2011 National Meeting

3051 — Accounting for Symptom Severity and Other Item Level Characteristics Yields a More Precise Measure of Depression

Kudel I (Cincinnati VAMC) , Edwards MC (The Ohio State University), Justice AC (Veterans Affairs Connecticut Healthcare System), Tsevat J (Cincinnati VAMC)

Objectives:
Depression screening is routinely conducted in outpatient settings, but the statistical approach for deriving the score – summing responses across items – assumes that each item has the same psychometric properties and carries equal weight. Alternative state-of-the-art scoring methods such as item response theory (IRT) can differentially weight item-level characteristics such as symptom severity, thereby yielding more precise scores. In this study, we compared scores on a depression measure using the sum-score vs. an IRT-score.

Methods:
Outpatients without HIV (N = 2813) enrolled in the Veterans Aging Cohort Study, an ongoing longitudinal, prospective study, responded to the PHQ-9, a 9-item measure used widely to screen for depression. The data were analyzed to produce a sum-score and an IRT-score. The latter procedure required 2 steps: 1) the Graded Response Model produced item properties, and 2) item properties were applied to every response from each patient to produce a score.

Results:
Veterans were predominantly male, African-American, and middle-aged. The sum-score procedure yielded all 28 different possible scores (range 0-27). The first step of the IRT analyses ordered the 9-items from least severe (changes in sleep) to most severe (suicidal ideation). The 2nd step yielded 931 discrete scores in a standard normal distribution (mean = 0, sd = 1) ranging from -1.06 to 2.58. The number of IRT scores per sum-score ranged from 1-89 and each sum-score masked an average of 0.43 sd of IRT scores.
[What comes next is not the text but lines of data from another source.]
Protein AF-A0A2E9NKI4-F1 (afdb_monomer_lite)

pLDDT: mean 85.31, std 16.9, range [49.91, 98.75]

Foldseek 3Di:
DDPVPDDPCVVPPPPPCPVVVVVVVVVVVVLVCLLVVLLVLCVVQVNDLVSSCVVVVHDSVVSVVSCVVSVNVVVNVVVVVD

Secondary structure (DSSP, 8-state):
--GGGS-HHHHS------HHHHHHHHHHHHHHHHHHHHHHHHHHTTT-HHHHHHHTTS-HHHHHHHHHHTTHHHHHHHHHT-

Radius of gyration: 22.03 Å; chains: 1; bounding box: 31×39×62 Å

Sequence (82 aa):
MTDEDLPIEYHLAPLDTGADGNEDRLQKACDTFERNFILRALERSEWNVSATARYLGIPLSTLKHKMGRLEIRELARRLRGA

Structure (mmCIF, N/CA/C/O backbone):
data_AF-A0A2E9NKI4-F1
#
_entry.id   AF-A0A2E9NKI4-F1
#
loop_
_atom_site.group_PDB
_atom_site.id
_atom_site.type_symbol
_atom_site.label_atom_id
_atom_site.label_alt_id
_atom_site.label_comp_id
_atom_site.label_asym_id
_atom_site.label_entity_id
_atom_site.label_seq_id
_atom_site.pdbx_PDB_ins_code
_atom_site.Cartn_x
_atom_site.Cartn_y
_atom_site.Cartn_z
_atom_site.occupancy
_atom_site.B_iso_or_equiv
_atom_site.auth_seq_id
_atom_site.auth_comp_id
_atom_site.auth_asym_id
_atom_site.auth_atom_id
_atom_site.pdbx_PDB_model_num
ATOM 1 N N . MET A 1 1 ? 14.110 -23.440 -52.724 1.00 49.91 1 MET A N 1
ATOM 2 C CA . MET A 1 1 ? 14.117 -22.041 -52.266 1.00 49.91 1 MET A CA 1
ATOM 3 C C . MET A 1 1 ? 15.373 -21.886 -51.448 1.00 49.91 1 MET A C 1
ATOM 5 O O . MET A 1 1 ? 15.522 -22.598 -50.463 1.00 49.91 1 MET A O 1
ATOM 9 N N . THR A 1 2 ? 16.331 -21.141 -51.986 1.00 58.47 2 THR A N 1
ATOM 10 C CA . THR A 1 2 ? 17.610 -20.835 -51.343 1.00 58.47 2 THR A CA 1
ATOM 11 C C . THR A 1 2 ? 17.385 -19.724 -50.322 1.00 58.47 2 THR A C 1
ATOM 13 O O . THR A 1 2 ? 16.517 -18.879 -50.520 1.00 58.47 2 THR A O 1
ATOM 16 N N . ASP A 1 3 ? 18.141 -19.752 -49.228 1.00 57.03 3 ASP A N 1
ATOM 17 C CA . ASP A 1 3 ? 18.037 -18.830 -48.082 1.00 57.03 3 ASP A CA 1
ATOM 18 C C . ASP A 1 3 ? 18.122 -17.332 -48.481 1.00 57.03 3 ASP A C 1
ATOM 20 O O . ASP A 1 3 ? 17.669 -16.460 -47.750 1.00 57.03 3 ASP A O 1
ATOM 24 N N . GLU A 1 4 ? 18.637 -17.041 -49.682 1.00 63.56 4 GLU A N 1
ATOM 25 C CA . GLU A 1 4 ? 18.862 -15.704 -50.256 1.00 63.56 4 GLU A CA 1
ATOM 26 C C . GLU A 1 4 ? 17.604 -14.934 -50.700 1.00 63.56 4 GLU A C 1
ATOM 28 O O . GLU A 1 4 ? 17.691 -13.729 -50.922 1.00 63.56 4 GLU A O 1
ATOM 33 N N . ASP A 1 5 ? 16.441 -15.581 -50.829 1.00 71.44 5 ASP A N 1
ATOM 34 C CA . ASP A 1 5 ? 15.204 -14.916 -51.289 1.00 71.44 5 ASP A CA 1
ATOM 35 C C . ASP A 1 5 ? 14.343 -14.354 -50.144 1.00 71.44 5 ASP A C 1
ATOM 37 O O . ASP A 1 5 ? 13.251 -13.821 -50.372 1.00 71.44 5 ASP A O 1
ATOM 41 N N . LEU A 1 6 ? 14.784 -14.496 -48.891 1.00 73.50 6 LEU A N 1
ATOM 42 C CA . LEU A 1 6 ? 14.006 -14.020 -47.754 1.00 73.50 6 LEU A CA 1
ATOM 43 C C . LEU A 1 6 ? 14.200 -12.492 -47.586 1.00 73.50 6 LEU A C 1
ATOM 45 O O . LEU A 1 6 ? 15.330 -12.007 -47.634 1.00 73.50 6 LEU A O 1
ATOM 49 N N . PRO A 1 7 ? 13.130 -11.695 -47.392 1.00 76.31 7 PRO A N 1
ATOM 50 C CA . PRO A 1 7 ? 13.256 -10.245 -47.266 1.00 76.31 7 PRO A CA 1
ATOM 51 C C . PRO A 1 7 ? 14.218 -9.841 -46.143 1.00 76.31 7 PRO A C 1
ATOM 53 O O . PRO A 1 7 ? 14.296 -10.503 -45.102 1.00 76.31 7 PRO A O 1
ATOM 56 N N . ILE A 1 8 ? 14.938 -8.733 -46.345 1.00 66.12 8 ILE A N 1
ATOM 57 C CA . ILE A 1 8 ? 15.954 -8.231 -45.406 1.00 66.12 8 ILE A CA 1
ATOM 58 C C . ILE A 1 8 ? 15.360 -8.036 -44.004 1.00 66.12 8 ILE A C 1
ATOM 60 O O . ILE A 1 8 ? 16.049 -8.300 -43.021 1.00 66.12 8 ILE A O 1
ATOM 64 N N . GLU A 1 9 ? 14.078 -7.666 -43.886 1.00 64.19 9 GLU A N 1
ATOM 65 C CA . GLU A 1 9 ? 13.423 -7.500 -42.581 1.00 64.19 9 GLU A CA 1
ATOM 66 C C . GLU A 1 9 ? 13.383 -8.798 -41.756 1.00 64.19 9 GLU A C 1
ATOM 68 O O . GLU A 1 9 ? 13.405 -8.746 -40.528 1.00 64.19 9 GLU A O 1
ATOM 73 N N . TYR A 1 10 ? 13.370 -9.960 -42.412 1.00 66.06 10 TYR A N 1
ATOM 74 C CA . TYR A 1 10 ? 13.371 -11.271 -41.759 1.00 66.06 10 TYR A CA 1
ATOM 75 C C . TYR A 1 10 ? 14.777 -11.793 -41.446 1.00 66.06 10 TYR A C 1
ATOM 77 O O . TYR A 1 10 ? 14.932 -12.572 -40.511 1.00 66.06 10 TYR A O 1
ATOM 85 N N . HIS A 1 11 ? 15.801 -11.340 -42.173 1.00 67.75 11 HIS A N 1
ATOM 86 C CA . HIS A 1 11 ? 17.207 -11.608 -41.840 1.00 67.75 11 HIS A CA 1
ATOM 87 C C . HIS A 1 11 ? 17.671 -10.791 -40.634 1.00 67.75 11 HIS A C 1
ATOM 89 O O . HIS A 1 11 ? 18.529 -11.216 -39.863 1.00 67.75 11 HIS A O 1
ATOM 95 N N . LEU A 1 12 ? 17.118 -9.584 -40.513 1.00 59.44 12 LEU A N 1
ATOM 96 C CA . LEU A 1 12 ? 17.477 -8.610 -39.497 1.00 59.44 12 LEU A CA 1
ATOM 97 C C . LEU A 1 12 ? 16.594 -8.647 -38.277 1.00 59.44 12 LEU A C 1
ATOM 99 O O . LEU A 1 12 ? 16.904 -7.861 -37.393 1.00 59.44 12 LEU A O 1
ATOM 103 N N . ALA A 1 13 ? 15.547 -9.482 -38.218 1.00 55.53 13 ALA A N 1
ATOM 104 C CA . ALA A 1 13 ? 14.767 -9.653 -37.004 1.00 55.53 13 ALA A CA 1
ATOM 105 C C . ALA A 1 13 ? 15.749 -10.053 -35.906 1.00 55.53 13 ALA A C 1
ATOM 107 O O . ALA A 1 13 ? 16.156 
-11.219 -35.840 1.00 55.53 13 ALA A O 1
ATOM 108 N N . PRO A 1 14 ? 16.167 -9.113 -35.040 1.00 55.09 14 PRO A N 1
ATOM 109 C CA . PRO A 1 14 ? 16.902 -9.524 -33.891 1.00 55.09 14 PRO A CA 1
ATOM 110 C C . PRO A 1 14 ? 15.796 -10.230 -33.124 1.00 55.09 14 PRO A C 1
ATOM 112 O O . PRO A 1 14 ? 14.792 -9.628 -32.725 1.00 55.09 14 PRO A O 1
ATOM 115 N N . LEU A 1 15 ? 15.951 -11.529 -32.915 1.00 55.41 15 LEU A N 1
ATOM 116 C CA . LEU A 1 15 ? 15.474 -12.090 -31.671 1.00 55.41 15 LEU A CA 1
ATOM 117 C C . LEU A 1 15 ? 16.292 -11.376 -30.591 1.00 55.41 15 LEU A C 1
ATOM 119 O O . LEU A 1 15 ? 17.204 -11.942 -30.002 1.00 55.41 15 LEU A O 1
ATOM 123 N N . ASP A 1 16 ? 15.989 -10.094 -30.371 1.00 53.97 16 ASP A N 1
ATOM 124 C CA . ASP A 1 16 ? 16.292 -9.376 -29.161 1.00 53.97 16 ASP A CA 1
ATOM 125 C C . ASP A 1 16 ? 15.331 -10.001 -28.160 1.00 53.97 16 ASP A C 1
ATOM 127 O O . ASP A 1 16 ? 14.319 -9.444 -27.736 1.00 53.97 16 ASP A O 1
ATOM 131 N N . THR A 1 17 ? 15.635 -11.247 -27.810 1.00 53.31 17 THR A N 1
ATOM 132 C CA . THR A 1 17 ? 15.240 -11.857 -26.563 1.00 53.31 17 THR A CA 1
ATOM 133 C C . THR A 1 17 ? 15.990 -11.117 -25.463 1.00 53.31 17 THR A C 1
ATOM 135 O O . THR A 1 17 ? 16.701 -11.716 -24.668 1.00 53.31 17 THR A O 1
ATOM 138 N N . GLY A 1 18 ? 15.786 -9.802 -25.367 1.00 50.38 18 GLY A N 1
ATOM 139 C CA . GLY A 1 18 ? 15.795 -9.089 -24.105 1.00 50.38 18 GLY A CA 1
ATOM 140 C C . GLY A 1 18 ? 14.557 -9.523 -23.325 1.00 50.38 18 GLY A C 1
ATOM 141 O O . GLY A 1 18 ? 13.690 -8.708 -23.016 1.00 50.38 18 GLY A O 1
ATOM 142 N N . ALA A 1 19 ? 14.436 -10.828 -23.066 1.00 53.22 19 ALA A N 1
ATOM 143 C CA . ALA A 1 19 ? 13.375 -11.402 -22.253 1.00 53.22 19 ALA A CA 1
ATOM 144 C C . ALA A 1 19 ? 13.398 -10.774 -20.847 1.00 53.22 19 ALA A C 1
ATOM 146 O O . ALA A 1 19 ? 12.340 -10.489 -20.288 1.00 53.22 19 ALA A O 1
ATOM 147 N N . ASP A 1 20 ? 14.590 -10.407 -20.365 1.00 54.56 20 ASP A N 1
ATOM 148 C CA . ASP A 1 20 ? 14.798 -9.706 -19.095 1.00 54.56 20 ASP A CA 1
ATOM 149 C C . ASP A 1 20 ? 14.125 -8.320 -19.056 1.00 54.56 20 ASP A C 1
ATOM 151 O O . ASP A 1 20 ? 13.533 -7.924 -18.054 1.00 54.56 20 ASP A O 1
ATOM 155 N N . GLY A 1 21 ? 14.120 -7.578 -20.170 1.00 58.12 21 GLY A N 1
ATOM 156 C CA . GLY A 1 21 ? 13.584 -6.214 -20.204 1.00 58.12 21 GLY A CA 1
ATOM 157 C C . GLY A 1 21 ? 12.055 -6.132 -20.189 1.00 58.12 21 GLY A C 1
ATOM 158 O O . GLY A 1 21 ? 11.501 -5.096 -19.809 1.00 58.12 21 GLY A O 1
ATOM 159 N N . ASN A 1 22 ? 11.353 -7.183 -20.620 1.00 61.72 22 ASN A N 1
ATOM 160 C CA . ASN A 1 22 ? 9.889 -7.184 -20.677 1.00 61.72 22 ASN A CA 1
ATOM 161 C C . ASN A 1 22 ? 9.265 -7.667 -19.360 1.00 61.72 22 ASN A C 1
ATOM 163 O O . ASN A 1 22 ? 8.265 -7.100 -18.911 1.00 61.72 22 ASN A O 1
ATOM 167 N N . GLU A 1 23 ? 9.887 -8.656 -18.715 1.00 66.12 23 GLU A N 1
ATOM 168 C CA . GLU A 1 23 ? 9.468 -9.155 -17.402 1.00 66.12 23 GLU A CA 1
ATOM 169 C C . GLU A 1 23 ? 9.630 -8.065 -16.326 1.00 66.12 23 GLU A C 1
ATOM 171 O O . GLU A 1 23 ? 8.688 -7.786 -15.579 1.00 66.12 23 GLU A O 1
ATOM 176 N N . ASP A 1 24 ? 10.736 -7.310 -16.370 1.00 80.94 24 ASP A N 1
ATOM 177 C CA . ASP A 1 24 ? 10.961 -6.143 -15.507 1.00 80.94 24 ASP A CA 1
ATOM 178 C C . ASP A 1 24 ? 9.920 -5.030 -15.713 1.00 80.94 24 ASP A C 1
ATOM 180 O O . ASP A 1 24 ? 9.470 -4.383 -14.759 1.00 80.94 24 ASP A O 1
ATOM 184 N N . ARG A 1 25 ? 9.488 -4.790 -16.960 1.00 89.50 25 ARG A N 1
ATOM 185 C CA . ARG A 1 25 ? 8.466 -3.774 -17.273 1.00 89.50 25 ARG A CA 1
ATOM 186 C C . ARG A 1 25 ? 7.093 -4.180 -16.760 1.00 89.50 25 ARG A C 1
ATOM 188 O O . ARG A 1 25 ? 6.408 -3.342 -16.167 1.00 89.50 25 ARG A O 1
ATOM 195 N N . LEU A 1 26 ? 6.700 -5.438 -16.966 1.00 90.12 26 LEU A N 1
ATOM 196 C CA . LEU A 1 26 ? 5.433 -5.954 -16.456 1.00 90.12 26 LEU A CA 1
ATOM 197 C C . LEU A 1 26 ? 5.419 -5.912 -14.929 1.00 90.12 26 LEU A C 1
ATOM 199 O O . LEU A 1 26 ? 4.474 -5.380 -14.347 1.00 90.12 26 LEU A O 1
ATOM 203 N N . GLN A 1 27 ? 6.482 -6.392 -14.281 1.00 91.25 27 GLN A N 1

Patients with a sum score at the cut-point of 10 (scores >= 10 indicate major depression) differed by as much as .63 sd, indicating different levels of depression. Conversely, some patients with dissimilar sum-scores had very similar IRT scores. For example, two respondents had sum-scores of 7 and 10, but IRT scores of 0.484 and 0.485, respectively, indicating that they actually had comparable levels of depression.

Implications:
Modeling self-report data on the PHQ-9 using IRT produces scores that reflect more fine-grained differences among respondents and therefore more precise indicators of depression.

Impacts:
Applying IRT scoring to the PHQ-9 may revolutionize the detection of depression in primary care if it can be easily administered and prove better at identifying veterans with major depression.